* **Work task**:
Write each line again exactly as it is, from the opening line of the records below through the one containing "Radius of gyration: 37.54", and add nothing.

* **Recorded information**:

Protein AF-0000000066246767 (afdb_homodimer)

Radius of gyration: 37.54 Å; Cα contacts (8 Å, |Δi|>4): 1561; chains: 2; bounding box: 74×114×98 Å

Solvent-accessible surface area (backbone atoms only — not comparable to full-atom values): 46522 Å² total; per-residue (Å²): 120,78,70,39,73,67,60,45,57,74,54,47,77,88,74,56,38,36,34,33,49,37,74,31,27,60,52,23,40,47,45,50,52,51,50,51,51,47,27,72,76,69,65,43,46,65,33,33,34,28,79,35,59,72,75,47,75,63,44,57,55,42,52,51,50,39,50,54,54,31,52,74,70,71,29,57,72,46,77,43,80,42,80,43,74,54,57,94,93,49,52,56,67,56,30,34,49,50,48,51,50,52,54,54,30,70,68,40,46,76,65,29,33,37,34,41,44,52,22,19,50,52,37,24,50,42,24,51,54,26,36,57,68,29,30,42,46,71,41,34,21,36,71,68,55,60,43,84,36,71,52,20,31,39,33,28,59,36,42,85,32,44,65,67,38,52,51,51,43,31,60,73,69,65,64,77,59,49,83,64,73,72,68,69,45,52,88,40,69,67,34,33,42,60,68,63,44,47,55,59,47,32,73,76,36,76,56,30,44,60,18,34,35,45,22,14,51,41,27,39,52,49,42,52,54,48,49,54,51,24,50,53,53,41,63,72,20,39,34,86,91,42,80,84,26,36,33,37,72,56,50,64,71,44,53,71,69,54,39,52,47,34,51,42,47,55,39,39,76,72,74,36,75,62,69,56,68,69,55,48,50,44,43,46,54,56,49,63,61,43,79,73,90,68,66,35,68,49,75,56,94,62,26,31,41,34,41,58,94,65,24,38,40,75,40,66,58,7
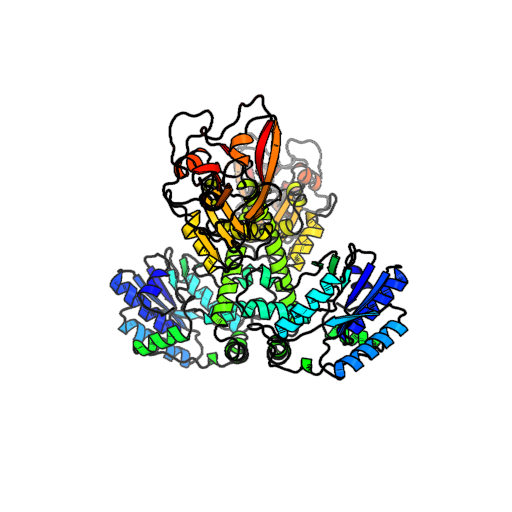9,56,76,70,65,62,80,47,66,43,80,49,88,51,82,59,70,45,77,36,74,78,54,35,35,37,37,52,42,82,37,77,28,78,25,33,23,52,68,58,57,71,73,37,55,38,33,37,29,38,66,56,94,80,44,58,43,29,39,58,97,43,89,60,77,38,49,48,70,56,52,38,56,74,70,65,50,53,73,85,51,54,58,66,29,45,28,36,19,48,70,85,37,70,34,24,33,52,27,60,76,37,36,14,43,92,40,46,31,62,50,93,34,70,7,36,35,39,43,59,46,106,122,77,68,41,72,66,60,44,56,74,56,47,77,89,73,57,37,36,35,33,48,39,75,31,27,61,52,24,39,48,46,51,52,51,50,52,50,45,27,72,75,68,67,42,45,64,35,35,34,28,78,35,64,62,82,47,73,63,43,55,54,42,51,51,50,39,48,52,54,30,52,75,71,71,31,57,70,47,78,43,81,44,79,44,74,54,56,95,92,47,52,56,67,56,30,33,50,50,46,50,51,51,54,54,30,71,69,42,45,78,66,29,33,37,36,41,47,51,23,20,50,53,36,24,50,44,26,51,54,26,36,58,68,29,31,42,45,70,40,34,22,36,71,70,56,61,42,85,36,71,52,20,32,38,32,28,59,37,40,87,34,42,66,67,36,53,52,50,43,33,59,75,71,66,66,78,60,51,85,66,73,74,69,69,44,53,88,40,69,67,35,33,43,61,67,61,46,48,54,58,46,33,74,77,35,75,57,31,43,62,17,34,37,47,22,14,50,40,27,40,53,52,42,53,55,49,50,54,51,24,49,53,53,41,63,71,22,38,35,88,90,41,80,84,26,35,32,38,73,54,49,64,70,45,55,72,70,53,39,52,46,32,52,42,48,54,38,38,74,72,72,35,74,63,70,57,70,71,54,49,51,44,43,46,54,57,48,63,62,43,79,74,91,68,65,36,68,47,76,55,93,62,25,32,41,34,43,57,95,63,24,39,41,75,39,68,57,77,55,75,71,65,63,81,47,67,44,79,49,89,50,81,60,69,44,77,35,75,76,53,35,35,37,38,52,42,81,37,76,29,75,25,34,24,52,66,58,58,72,72,36,53,38,33,38,28,37,66,56,93,80,45,58,42,30,40,57,97,44,91,60,78,38,49,48,70,56,52,39,55,75,70,64,52,52,72,85,53,53,59,64,31,45,29,37,20,48,70,86,37,70,34,24,33,51,27,60,77,38,37,15,44,92,40,45,31,62,51,91,34,71,7,37,35,40,43,60,49,106

pLDDT: mean 90.91, std 7.94, range [57.22, 98.19]

Foldseek 3Di:
DADDLVLLVVQDDDAAAEEQEAQQALLSQLVLVSVLVCCVVPVGHYAYEYEQQPDDPVSVVSVVNRVVSCVVSVHHYHYHYWPLDDDPPDDSVRSNVVRVLVRVLVVDAARYEYEYRDALLNQLLQLVVCVVVVHALVSNLGDDQWDDGRNYIYGYSRHHPDPVSSVVSCVVVVTGGDDDPVLCDCVDVSSVCVPPPVVVVCVVVVCSSVVSNVSSNVSVVVVVVLLVVLVVLQVVQADPVDGLKGQLVSLLPDDPVSNLSNVCSSQVVVVFHGDDPVQSVCCCVPARVDDDPDFDWDDDPAWMWTDAPRMIHTGGDQFDDDQFDKDWDLLPDWDQDRSFFIKHKDWDAFKAFAPVQSNVWTKMKHWDDPPAWAAFAPHDDIDDLVVVCVVVRPDPVCRRSWMFIDTNNHTADINFNPTGGNVGIDDNRGTHMGMHGDD/DADDLVLLVVQDDDAAAEEQEAQQALLSQLVLVSVLVCCVVPVGHYAYEYEQQPDDPVSVVRVVNRVVSCVVSVHHYHYHYWPLDDDPPDDSVRSNVVRVLVRVLVPDAARYEYEYRAALLNQLLQLVVCVVVVHALVSNLGDDQWDDGRNYIYGYSRHHPDPVSSVVSCVVVVHGGDDDPVLCDCVDVSSVCVPPPVVVVCVVVVCSSVVSNVSSNVSVVVVVVLLVVLVVLQVVQADPVDGLKGQLVSLLPDDPVSNLSNVCSSQVVVVFHGDDPVQSVCCCVPARVDDDPDFDWDDDPAWMWTDAPRMIHTGGDQFDDDQFDKDWDLLPDWDQDRSFFIKHKDWDAFKAFAPVQSNPWTKMKHWDDPPAWAAFAPHDDIDDLVVVCVVVRPDPVCRRSWMFIDTNNHTADINFNPTGGNVGIDDNRGTHMGMHGDD

Sequence (878 aa):
MRLSLDSFRAGLHPGSTYRVAFSGGLDSAVLLDLMCQVRRVSGIGVRAIHVHHGIQPEADAWSRHCAAVADRYGVALDILQIDGRSRPGDSPEAAARTARYHSLEASLDPGDILVTAQHLDDQAETLLLQLLRGAGLAGLAAMPNAVPFGAGILHRPLLRFGRRDILAYAQERGLSWIEDPSNRDERYDRNFIRRRILPQLAGRWPAVAANLTRSAGHCAEAAGLLDRLADTLMAAATAADEPGTLVLEIVQRLQPDEQRLLLRRWIHKRGLRAPPAKLLERIRKEVVETAGDRTPMIAWAEGTVRRYRHRLHLLPPSADFDASWTAAWSGETPLTLAGNGCLHAALCPGPGIDPDKWRSGRITVRYRRAGDRLEPAGRRGHHELKKLFQEAGLPPWLRDRQPIVCIDGRIASVGGSQWLASEFAGAPERVNIVVHWTPMRLSLDSFRAGLHPGSTYRVAFSGGLDSAVLLDLMCQVRRVSGIGVRAIHVHHGIQPEADAWSRHCAAVADRYGVALDILQIDGRSRPGDSPEAAARTARYHSLEASLDPGDILVTAQHLDDQAETLLLQLLRGAGLAGLAAMPNAVPFGAGILHRPLLRFGRRDILAYAQERGLSWIEDPSNRDERYDRNFIRRRILPQLAGRWPAVAANLTRSAGHCAEAAGLLDRLADTLMAAATAADEPGTLVLEIVQRLQPDEQRLLLRRWIHKRGLRAPPAKLLERIRKEVVETAGDRTPMIAWAEGTVRRYRHRLHLLPPSADFDASWTAAWSGETPLTLAGNGCLHAALCPGPGIDPDKWRSGRITVRYRRAGDRLEPAGRRGHHELKKLFQEAGLPPWLRDRQPIVCIDGRIASVGGSQWLASEFAGAPERVNIVVHWTP

Secondary structure (DSSP, 8-state):
----HHHHHHTPPP-SEEEEE--SSHHHHHHHHHHHHHHHHH--EEEEEEEE-SS-HHHHHHHHHHHHHHHHHT-EEEEEE---PPPTTS-HHHHHHHHHHHHHHHTPPTTEEEE----HHHHHHHHHHHHHTT--HHHHT-S-SEEEETTEEEE-TTTTS-HHHHHHHHHHHT------GGGG-TTSHHHHIIIIIHHHHHHH-TTHHHHHHHHHHHHHHHHHHHHHHHHHHHHHHB-SSSTT-EEHHHHHHS-HHHHHHHHHHHHHHTTPPPPPHHHHHHIIIIIIS--SS---EEE-SS-EEEEETTEEEEEPPPP---TT-EEE--SSSPEE-TTS-EEEEEEEESS-B-HHHHHHSPEEEE---TT-EE-BTTS-S-EEHHHHHHHHT--HHHHTT--EEEETTEEEEETTTTEEBTTTBPPTTSEEEEEEEE-/----HHHHHHTPPP-SEEEEE--SSHHHHHHHHHHHHHHHHH--EEEEEEEE--S-HHHHHHHHHHHHHHHHHT-EEEEEE---PPPTTS-HHHHHHHHHHHHHHHTPPTTEEEE----HHHHHHHHHHHHHTT--HHHHT-S-SEEEETTEEEE-TTTTS-HHHHHHHHHHHT------GGGG-TTSHHHHIIIIIHHHHHHH-TTHHHHHHHHHHHHHHHHHHHHHHHHHHHHHHB-SSSTT-EEHHHHHHS-HHHHHHHHHHHHHHTTPPPPPHHHHHHIIIIIIS--SS---EEE-SS-EEEEETTEEEEEPPPP---TT-EEE--SSSPEE-TTS-EEEEEEEESS-B-HHHHHHS-EEEE---TT-EE-BTTS-S-EEHHHHHHHHT--HHHHTT--EEEETTEEEEETTTTEEBTTTBPPTTSEEEEEEEE-

Structure (mmCIF, N/CA/C/O backbone):
data_AF-0000000066246767-model_v1
#
loop_
_entity.id
_entity.type
_entity.pdbx_description
1 polymer 'tRNA(Ile)-lysidine synthase'
#
loop_
_atom_site.group_PDB
_atom_site.id
_atom_site.type_symbol
_atom_site.label_atom_id
_atom_site.label_alt_id
_atom_site.label_comp_id
_atom_site.label_asym_id
_atom_site.label_entity_id
_atom_site.label_seq_id
_atom_site.pdbx_PDB_ins_code
_atom_site.Cartn_x
_atom_site.Cartn_y
_atom_site.Cartn_z
_atom_site.occupancy
_atom_site.B_iso_or_equiv
_atom_site.auth_seq_id
_atom_site.auth_comp_id
_atom_site.auth_asym_id
_atom_site.auth_atom_id
_atom_site.pdbx_PDB_model_num
ATOM 1 N N . MET A 1 1 ? 21.188 -9.469 11.609 1 67.25 1 MET A N 1
ATOM 2 C CA . MET A 1 1 ? 22.375 -8.68 11.305 1 67.25 1 MET A CA 1
ATOM 3 C C . MET A 1 1 ? 23.062 -8.234 12.586 1 67.25 1 MET A C 1
ATOM 5 O O . MET A 1 1 ? 22.406 -7.742 13.516 1 67.25 1 MET A O 1
ATOM 9 N N . ARG A 1 2 ? 24.297 -8.477 12.625 1 86.5 2 ARG A N 1
ATOM 10 C CA . ARG A 1 2 ? 25.047 -8.109 13.82 1 86.5 2 ARG A CA 1
ATOM 11 C C . ARG A 1 2 ? 25.328 -6.609 13.859 1 86.5 2 ARG A C 1
ATOM 13 O O . ARG A 1 2 ? 25.719 -6.023 12.844 1 86.5 2 ARG A O 1
ATOM 20 N N . LEU A 1 3 ? 24.984 -5.953 15.031 1 94.31 3 LEU A N 1
ATOM 21 C CA . LEU A 1 3 ? 25.266 -4.535 15.219 1 94.31 3 LEU A CA 1
ATOM 22 C C . LEU A 1 3 ? 26.75 -4.309 15.453 1 94.31 3 LEU A C 1
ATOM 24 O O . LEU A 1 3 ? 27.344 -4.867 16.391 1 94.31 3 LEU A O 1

* **Exercise answer**:
Protein AF-0000000066246767 (afdb_homodimer)

Radius of gyration: 37.54 Å; Cα contacts (8 Å, |Δi|>4): 1561; chains: 2; bounding box: 74×114×98 Å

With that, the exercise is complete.